TXT e-solutions: results for the 1 st half of 2023 Revenues € 107.3 million (+71,6%) Double-digit Organic revenue growth (+14,1%) EBITDA € 13.9 million (+51,5%) Net Profit € 6.8 million (+92,6%).

  • Revenues € 107.3 million (+71,6%), of which €19.6 million related to the Smart Solutions division, € 14.5 million to the Digital Advisory division, and € 73.2 million to the Software Engineering division.
  • EBITDA € 13.9 million (+51.5%) after significant investments in fully expensed research and development (€ 4.5 million, +13.8%) and increasing commercial and management investments (€ 10.5 million, +83.4%).
  • Net profit € 6.8 million (+92.6%) net of depreciation and amortisation (€ 5.0 million), interest and financial charges net of financial income (€ 1.0 million) and tax expenses (€3.1 million).
  • Adjusted Net Financial Dept of € 23.4 million as of June 30, 2023.
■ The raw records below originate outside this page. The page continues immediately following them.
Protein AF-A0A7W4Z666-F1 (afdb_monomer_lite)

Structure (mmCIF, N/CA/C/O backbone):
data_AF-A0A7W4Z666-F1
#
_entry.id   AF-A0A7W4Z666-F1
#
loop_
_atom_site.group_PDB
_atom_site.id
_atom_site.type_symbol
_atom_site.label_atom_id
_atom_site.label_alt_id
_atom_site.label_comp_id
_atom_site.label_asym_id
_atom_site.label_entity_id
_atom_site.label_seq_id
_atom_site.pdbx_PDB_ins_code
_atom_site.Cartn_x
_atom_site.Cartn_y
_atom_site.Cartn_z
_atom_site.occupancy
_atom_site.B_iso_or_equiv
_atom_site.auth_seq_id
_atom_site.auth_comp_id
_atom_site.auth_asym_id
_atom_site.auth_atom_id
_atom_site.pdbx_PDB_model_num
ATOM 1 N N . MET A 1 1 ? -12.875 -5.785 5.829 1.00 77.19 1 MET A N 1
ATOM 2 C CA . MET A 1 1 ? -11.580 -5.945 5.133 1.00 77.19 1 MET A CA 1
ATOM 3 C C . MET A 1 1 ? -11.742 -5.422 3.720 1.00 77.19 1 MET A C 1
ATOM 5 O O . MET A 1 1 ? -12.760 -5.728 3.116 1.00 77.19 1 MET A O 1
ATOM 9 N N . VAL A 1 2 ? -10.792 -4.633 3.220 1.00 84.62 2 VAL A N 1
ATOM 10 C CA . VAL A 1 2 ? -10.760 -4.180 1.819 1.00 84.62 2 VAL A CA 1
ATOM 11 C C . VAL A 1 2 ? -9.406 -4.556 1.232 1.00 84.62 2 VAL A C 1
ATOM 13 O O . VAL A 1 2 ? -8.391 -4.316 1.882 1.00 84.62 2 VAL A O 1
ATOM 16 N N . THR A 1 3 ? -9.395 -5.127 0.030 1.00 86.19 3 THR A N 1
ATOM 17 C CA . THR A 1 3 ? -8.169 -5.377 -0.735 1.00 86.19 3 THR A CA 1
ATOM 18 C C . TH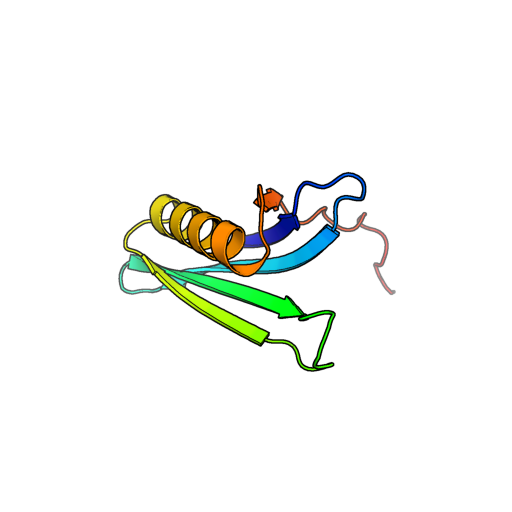R A 1 3 ? -8.172 -4.481 -1.968 1.00 86.19 3 THR A C 1
ATOM 20 O O . THR A 1 3 ? -9.199 -4.351 -2.635 1.00 86.19 3 THR A O 1
ATOM 23 N N . VAL A 1 4 ? -7.043 -3.838 -2.231 1.00 87.25 4 VAL A N 1
ATOM 24 C CA . VAL A 1 4 ? -6.815 -2.946 -3.372 1.00 87.25 4 VAL A CA 1
ATOM 25 C C . VAL A 1 4 ? -5.485 -3.299 -4.022 1.00 87.25 4 VAL A C 1
ATOM 27 O O . VAL A 1 4 ? -4.598 -3.831 -3.359 1.00 87.25 4 VAL A O 1
ATOM 30 N N . ASP A 1 5 ? -5.344 -2.996 -5.298 1.00 89.19 5 ASP A N 1
ATOM 31 C CA . ASP A 1 5 ? -4.113 -3.207 -6.049 1.00 89.19 5 ASP A CA 1
ATOM 32 C C . ASP A 1 5 ? -3.202 -1.994 -5.908 1.00 89.19 5 ASP A C 1
ATOM 34 O O . ASP A 1 5 ? -3.668 -0.853 -5.942 1.00 89.19 5 ASP A O 1
ATOM 38 N N . LEU A 1 6 ? -1.904 -2.243 -5.755 1.00 89.12 6 LEU A N 1
ATOM 39 C CA . LEU A 1 6 ? -0.870 -1.219 -5.752 1.00 89.12 6 LEU A CA 1
ATOM 40 C C . LEU A 1 6 ? -0.232 -1.154 -7.135 1.00 89.12 6 LEU A C 1
ATOM 42 O O . LEU A 1 6 ? 0.381 -2.117 -7.597 1.00 89.12 6 LEU A O 1
ATOM 46 N N . PHE A 1 7 ? -0.334 0.011 -7.761 1.00 87.88 7 PHE A N 1
ATOM 47 C CA . PHE A 1 7 ? 0.263 0.290 -9.058 1.00 87.88 7 PHE A CA 1
ATOM 48 C C . PHE A 1 7 ? 1.283 1.409 -8.946 1.00 87.88 7 PHE A C 1
ATOM 50 O O . PHE A 1 7 ? 1.073 2.369 -8.206 1.00 87.88 7 PHE A O 1
ATOM 57 N N . ARG A 1 8 ? 2.347 1.324 -9.743 1.00 86.25 8 ARG A N 1
ATOM 58 C CA . ARG A 1 8 ? 3.208 2.467 -10.042 1.00 86.25 8 ARG A CA 1
ATOM 59 C C . ARG A 1 8 ? 2.766 3.083 -11.361 1.00 86.25 8 ARG A C 1
ATOM 61 O O . ARG A 1 8 ? 2.824 2.405 -12.386 1.00 86.25 8 ARG A O 1
ATOM 68 N N . LEU A 1 9 ? 2.391 4.363 -11.340 1.00 80.94 9 LEU A N 1
ATOM 69 C CA . LEU A 1 9 ? 2.134 5.114 -12.565 1.00 80.94 9 LEU A CA 1
ATOM 70 C C . LEU A 1 9 ? 3.459 5.322 -13.298 1.00 80.94 9 LEU A C 1
ATOM 72 O O . LEU A 1 9 ? 4.347 6.048 -12.847 1.00 80.94 9 LEU A O 1
ATOM 76 N N . SER A 1 10 ? 3.597 4.652 -14.430 1.00 74.88 10 SER A N 1
ATOM 77 C CA . SER A 1 10 ? 4.716 4.799 -15.354 1.00 74.88 10 SER A CA 1
ATOM 78 C C . SER A 1 10 ? 4.183 4.645 -16.776 1.00 74.88 10 SER A C 1
ATOM 80 O O . SER A 1 10 ? 3.007 4.364 -16.978 1.00 74.88 10 SER A O 1
ATOM 82 N N . ARG A 1 11 ? 5.035 4.781 -17.799 1.00 64.44 11 ARG A N 1
ATOM 83 C CA . ARG A 1 11 ? 4.615 4.557 -19.198 1.00 64.44 11 ARG A CA 1
ATOM 84 C C . ARG A 1 11 ? 4.036 3.158 -19.465 1.00 64.44 11 ARG A C 1
ATOM 86 O O . ARG A 1 11 ? 3.447 2.959 -20.520 1.00 64.44 11 ARG A O 1
ATOM 93 N N . SER A 1 12 ? 4.227 2.207 -18.553 1.00 68.88 12 SER A N 1
ATOM 94 C CA . SER A 1 12 ? 3.804 0.815 -18.695 1.00 68.88 12 SER A CA 1
ATOM 95 C C . SER A 1 12 ? 2.888 0.327 -17.568 1.00 68.88 12 SER A C 1
ATOM 97 O O . SER A 1 12 ? 2.709 -0.881 -17.483 1.00 68.88 12 SER A O 1
ATOM 99 N N . ASP A 1 13 ? 2.381 1.220 -16.700 1.00 67.75 13 ASP A N 1
ATOM 100 C CA . ASP A 1 13 ? 1.544 0.924 -15.518 1.00 67.75 13 ASP A CA 1
ATOM 101 C C . ASP A 1 13 ? 1.848 -0.433 -14.863 1.00 67.75 13 ASP A C 1
ATOM 103 O O . ASP A 1 13 ? 1.197 -1.451 -15.108 1.00 67.75 13 ASP A O 1
ATOM 107 N N . LEU A 1 14 ? 2.876 -0.457 -14.013 1.00 76.69 14 LEU A N 1
ATOM 108 C CA . LEU A 1 14 ? 3.347 -1.698 -13.406 1.00 76.69 14 LEU A CA 1
ATOM 109 C C . LEU A 1 14 ? 2.523 -2.029 -12.153 1.00 76.69 14 LEU A C 1
ATOM 111 O O . LEU A 1 14 ? 2.521 -1.262 -11.186 1.00 76.69 14 LEU A O 1
ATOM 115 N N . SER A 1 15 ? 1.865 -3.192 -12.153 1.00 82.88 15 SER A N 1
ATOM 116 C CA . SER A 1 15 ? 1.301 -3.782 -10.934 1.00 82.88 15 SER A CA 1
ATOM 117 C C . SER A 1 15 ? 2.437 -4.215 -10.012 1.00 82.88 15 SER A C 1
ATOM 119 O O . SER A 1 15 ? 3.236 -5.073 -10.378 1.00 82.88 15 SER A O 1
ATOM 121 N N . LEU A 1 16 ? 2.490 -3.639 -8.814 1.00 85.75 16 LEU A N 1
ATOM 122 C CA . LEU A 1 16 ? 3.513 -3.933 -7.808 1.00 85.75 16 LEU A CA 1
ATOM 123 C C . LEU A 1 16 ? 3.053 -5.011 -6.822 1.00 85.75 16 LEU A C 1
ATOM 125 O O . LEU A 1 16 ? 3.867 -5.751 -6.272 1.00 85.75 16 LEU A O 1
ATOM 129 N N . GLY A 1 17 ? 1.742 -5.108 -6.591 1.00 89.19 17 GLY A N 1
ATOM 130 C CA . GLY A 1 17 ? 1.175 -6.052 -5.639 1.00 89.19 17 GLY A CA 1
ATOM 131 C C . GLY A 1 17 ? -0.205 -5.646 -5.139 1.00 89.19 17 GLY A C 1
ATOM 132 O O . GLY A 1 17 ? -0.942 -4.929 -5.813 1.00 89.19 17 GLY A O 1
ATOM 133 N N . HIS A 1 18 ? -0.545 -6.088 -3.931 1.00 91.38 18 HIS A N 1
ATOM 134 C CA . HIS A 1 18 ? -1.853 -5.863 -3.320 1.00 91.38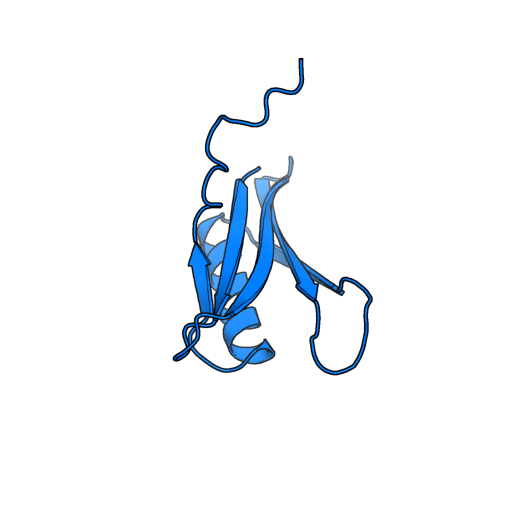 18 HIS A CA 1
ATOM 135 C C . HIS A 1 18 ? -1.721 -5.315 -1.905 1.00 91.38 18 HIS A C 1
ATOM 137 O O . HIS A 1 18 ? -0.804 -5.659 -1.165 1.00 91.38 18 HIS A O 1
ATOM 143 N N . VAL A 1 19 ? -2.689 -4.505 -1.495 1.00 91.81 19 VAL A N 1
ATOM 144 C CA . VAL A 1 19 ? -2.780 -3.932 -0.156 1.00 91.81 19 VAL A CA 1
ATOM 145 C C . VAL A 1 19 ? -4.083 -4.363 0.483 1.00 91.81 19 VAL A C 1
ATOM 147 O O . VAL A 1 19 ? -5.170 -4.119 -0.041 1.00 91.81 19 VAL A O 1
ATOM 150 N N . ARG A 1 20 ? -3.984 -4.980 1.656 1.00 92.00 20 ARG A N 1
ATOM 151 C CA . ARG A 1 20 ? -5.124 -5.366 2.486 1.00 92.00 20 ARG A CA 1
ATOM 152 C C . ARG A 1 20 ? -5.242 -4.389 3.639 1.00 92.00 20 ARG A C 1
ATOM 154 O O . ARG A 1 20 ? -4.344 -4.309 4.467 1.00 92.00 20 ARG A O 1
ATOM 161 N N . ILE A 1 21 ? -6.365 -3.684 3.716 1.00 90.00 21 ILE A N 1
ATOM 162 C CA . ILE A 1 21 ? -6.699 -2.808 4.837 1.00 90.00 21 ILE A CA 1
ATOM 163 C C . ILE A 1 21 ? -7.722 -3.521 5.723 1.00 90.00 21 ILE A C 1
ATOM 165 O O . ILE A 1 21 ? -8.859 -3.818 5.326 1.00 90.00 21 ILE A O 1
ATOM 169 N N . LEU A 1 22 ? -7.292 -3.814 6.943 1.00 91.69 22 LEU A N 1
ATOM 170 C CA . LEU A 1 22 ? -8.019 -4.535 7.978 1.00 91.69 22 LEU A CA 1
ATOM 171 C C . LEU A 1 22 ? -8.360 -3.564 9.104 1.00 91.69 22 LEU A C 1
ATOM 173 O O . LEU A 1 22 ? -7.551 -2.708 9.438 1.00 91.69 22 LEU A O 1
ATOM 177 N N . ARG A 1 23 ? -9.546 -3.703 9.695 1.00 90.38 23 ARG A N 1
ATOM 178 C CA . ARG A 1 23 ? -9.911 -3.008 10.933 1.00 90.38 23 ARG A CA 1
ATOM 179 C C . ARG A 1 23 ? -9.880 -4.040 12.053 1.00 90.38 23 ARG A C 1
ATOM 181 O O . ARG A 1 23 ? -10.645 -4.999 11.982 1.00 90.38 23 ARG A O 1
ATOM 188 N N . GLU A 1 24 ? -8.999 -3.866 13.029 1.00 84.00 24 GLU A N 1
ATOM 189 C CA . GLU A 1 24 ? -8.923 -4.726 14.212 1.00 84.00 24 GLU A CA 1
ATOM 190 C C . GLU A 1 24 ? -9.949 -4.303 15.281 1.00 84.00 24 GLU A C 1
ATOM 192 O O . GLU A 1 24 ? -10.500 -3.195 15.265 1.00 84.00 24 GLU A O 1
ATOM 197 N N . HIS A 1 25 ? -10.223 -5.205 16.230 1.00 79.12 25 HIS A N 1
ATOM 198 C CA . HIS A 1 25 ? -11.185 -4.993 17.320 1.00 79.12 25 HIS A CA 1
ATOM 199 C C . HIS A 1 25 ? -10.826 -3.803 18.228 1.00 79.12 25 HIS A C 1
ATOM 201 O O . HIS A 1 25 ? -11.714 -3.159 18.783 1.00 79.12 25 HIS A O 1
ATOM 207 N N . ASN A 1 26 ? -9.541 -3.453 18.306 1.00 81.50 26 ASN A N 1
ATOM 208 C CA . ASN A 1 26 ? -8.996 -2.280 19.003 1.00 81.50 26 ASN A CA 1
ATOM 209 C C . ASN A 1 26 ? -9.251 -0.941 18.272 1.00 81.50 26 ASN A C 1
ATOM 211 O O . ASN A 1 26 ? -8.711 0.085 18.674 1.00 81.50 26 ASN A O 1
ATOM 215 N N . ARG A 1 27 ? -10.074 -0.934 17.211 1.00 83.75 27 ARG A N 1
ATOM 216 C CA . ARG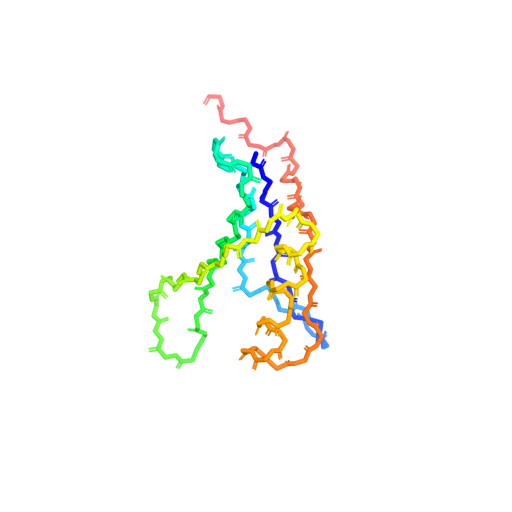 A 1 27 ? -10.365 0.211 16.325 1.00 83.75 27 ARG A CA 1
ATOM 217 C C . ARG A 1 27 ? -9.187 0.685 15.468 1.00 83.75 27 ARG A C 1
ATOM 219 O O . ARG A 1 27 ? -9.388 1.624 14.699 1.00 83.75 27 ARG A O 1
ATOM 226 N N . LEU A 1 28 ? -8.029 0.030 15.529 1.00 91.56 28 LEU A N 1
ATOM 227 C CA . LEU A 1 28 ? -6.894 0.328 14.663 1.00 91.56 28 LEU A CA 1
ATOM 228 C C . LEU A 1 28 ? -7.093 -0.273 13.271 1.00 91.56 28 LEU A C 1
ATOM 230 O O . LEU A 1 28 ? -7.830 -1.243 13.060 1.00 91.56 28 LEU A O 1
ATOM 234 N N . PHE A 1 29 ? -6.417 0.330 12.305 1.00 93.25 29 PHE A N 1
ATOM 235 C CA . PHE A 1 29 ? -6.359 -0.101 10.924 1.00 93.25 29 PHE A CA 1
ATOM 236 C C . PHE A 1 29 ? -4.974 -0.649 10.622 1.00 93.25 29 PHE A C 1
ATOM 238 O O . PHE A 1 29 ? -3.973 0.043 10.777 1.00 93.25 29 PHE A O 1
ATOM 245 N N . HIS A 1 30 ? -4.926 -1.881 10.138 1.00 94.25 30 HIS A N 1
ATOM 246 C CA . HIS A 1 30 ? -3.704 -2.489 9.637 1.00 94.25 30 HIS A CA 1
ATOM 247 C C . HIS A 1 30 ? -3.736 -2.445 8.124 1.00 94.25 30 HIS A C 1
ATOM 249 O O . HIS A 1 30 ? -4.681 -2.960 7.525 1.00 94.25 30 HIS A O 1
ATOM 255 N N . ALA A 1 31 ? -2.712 -1.866 7.508 1.00 94.00 31 ALA A N 1
ATOM 256 C CA . ALA A 1 31 ? -2.482 -2.059 6.089 1.00 94.00 31 ALA A CA 1
ATOM 257 C C . ALA A 1 31 ? -1.317 -3.026 5.897 1.00 94.00 31 ALA A C 1
ATOM 259 O O . ALA A 1 31 ? -0.243 -2.846 6.471 1.00 94.00 31 ALA A O 1
ATOM 260 N N . VAL A 1 32 ? -1.565 -4.074 5.121 1.00 93.88 32 VAL A N 1
ATOM 261 C CA . VAL A 1 32 ? -0.579 -5.089 4.758 1.00 93.88 32 VAL A CA 1
ATOM 262 C C . VAL A 1 32 ? -0.385 -5.010 3.257 1.00 93.88 32 VAL A C 1
ATOM 264 O O . VAL A 1 32 ? -1.325 -5.280 2.511 1.00 93.88 32 VAL A O 1
ATOM 267 N N . VAL A 1 33 ? 0.806 -4.622 2.824 1.00 93.44 33 VAL A N 1
ATOM 268 C CA . VAL A 1 33 ? 1.217 -4.640 1.423 1.00 93.44 33 VAL A CA 1
ATOM 269 C C . VAL A 1 33 ? 1.894 -5.971 1.143 1.00 93.44 33 VAL A C 1
ATOM 271 O O . VAL A 1 33 ? 2.782 -6.362 1.890 1.00 93.44 33 VAL A O 1
ATOM 274 N N . SER A 1 34 ? 1.489 -6.652 0.079 1.00 92.31 34 SER A N 1
ATOM 275 C CA . SER A 1 34 ? 2.120 -7.862 -0.442 1.00 92.31 34 SER A CA 1
ATOM 276 C C . SER A 1 34 ? 2.610 -7.571 -1.852 1.00 92.31 34 SER A C 1
ATOM 278 O O . SER A 1 34 ? 1.795 -7.232 -2.708 1.00 92.31 34 SER A O 1
ATOM 280 N N . TYR A 1 35 ? 3.913 -7.677 -2.088 1.00 89.44 35 TYR A N 1
ATOM 281 C CA . TYR A 1 35 ? 4.545 -7.317 -3.359 1.00 89.44 35 TYR A CA 1
ATOM 282 C C . TYR A 1 35 ? 5.635 -8.322 -3.733 1.00 89.44 35 TYR A C 1
ATOM 284 O O . TYR A 1 35 ? 6.115 -9.082 -2.890 1.00 89.44 35 TYR A O 1
ATOM 292 N N . ARG A 1 36 ? 6.006 -8.343 -5.014 1.00 81.94 36 ARG A N 1
ATOM 293 C CA . ARG A 1 36 ? 7.139 -9.130 -5.518 1.00 81.94 36 ARG A CA 1
ATOM 294 C C . ARG A 1 36 ? 8.231 -8.169 -5.949 1.00 81.94 36 ARG A C 1
ATOM 296 O O . ARG A 1 36 ? 7.963 -7.276 -6.749 1.00 81.94 36 ARG A O 1
ATOM 303 N N . ASN A 1 37 ? 9.432 -8.337 -5.409 1.00 68.50 37 ASN A N 1
ATOM 304 C CA . ASN A 1 37 ? 10.566 -7.538 -5.840 1.00 68.50 37 ASN A CA 1
ATOM 305 C C . ASN A 1 37 ? 11.131 -8.152 -7.127 1.00 68.50 37 ASN A C 1
ATOM 307 O O . ASN A 1 37 ? 11.624 -9.275 -7.114 1.00 68.50 37 ASN A O 1
ATOM 311 N N . THR A 1 38 ? 11.003 -7.449 -8.250 1.00 62.62 38 THR A N 1
ATOM 312 C CA . THR A 1 38 ? 11.277 -8.000 -9.587 1.00 62.62 38 THR A CA 1
ATOM 313 C C . THR A 1 38 ? 12.756 -8.201 -9.903 1.00 62.62 38 THR A C 1
ATOM 315 O O . THR A 1 38 ? 13.057 -8.761 -10.952 1.00 62.62 38 THR A O 1
ATOM 318 N N . GLU A 1 39 ? 13.670 -7.761 -9.038 1.00 60.69 39 GLU A N 1
ATOM 319 C CA . GLU A 1 39 ? 15.096 -7.722 -9.378 1.00 60.69 39 GLU A CA 1
ATOM 320 C C . GLU A 1 39 ? 15.963 -8.754 -8.638 1.00 60.69 39 GLU A C 1
ATOM 322 O O . GLU A 1 39 ? 17.031 -9.077 -9.148 1.00 60.69 39 GLU A O 1
ATOM 327 N N . GLU A 1 40 ? 15.528 -9.345 -7.510 1.00 54.84 40 GLU A N 1
ATOM 328 C CA . GLU A 1 40 ? 16.442 -10.182 -6.697 1.00 54.84 40 GLU A CA 1
ATOM 329 C C . GLU A 1 40 ? 15.846 -11.444 -6.034 1.00 54.84 40 GLU A C 1
ATOM 331 O O . GLU A 1 40 ? 16.617 -12.314 -5.633 1.00 54.84 40 GLU A O 1
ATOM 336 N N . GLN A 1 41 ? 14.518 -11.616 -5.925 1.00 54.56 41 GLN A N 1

Milano, 3 August 2023 – 17:35

Today, the second meeting of the Board of Directors of TXT e-solutions, chaired by Enrico Magni, approved the operational results as of June 30, 2023.

The main economic and financial results in the first half of 2023 were as follows:

Revenues were €107.3 million, a +71.6% growth, compared to €62.5 million in the first half of 2022. On a like-for-like basis, revenues grew by +14.1% and the acquisitions contributed €35.9 million. Total international revenues were € 21.9 million, representing 20.4% of total revenues of the first half of 2023.

To highlight TXT's new and broader positioning in the digital innovation market, the Group has structured itself into three divisions representative of the type of offering:

  • I. Smart Solutions: proprietary software and solutions and related services to accelerate the digital transformation of customer offerings;
  • II. Digital Advisory: specialised consultancy services for the digital innovation of large enterprise and public sector processes;
  • III. Software Engineering: software engineering services for innovation and servitization of customer products driven by expertise on enabling technologies;

The Smart Solutions division had revenues of € 19.6 million, up +11.5% compared to the first half of 2022, of which € 1.5 million came from organic growth (+8.8%) and € 0.5 million from the consolidation of new acquisitions of the second half of 2022.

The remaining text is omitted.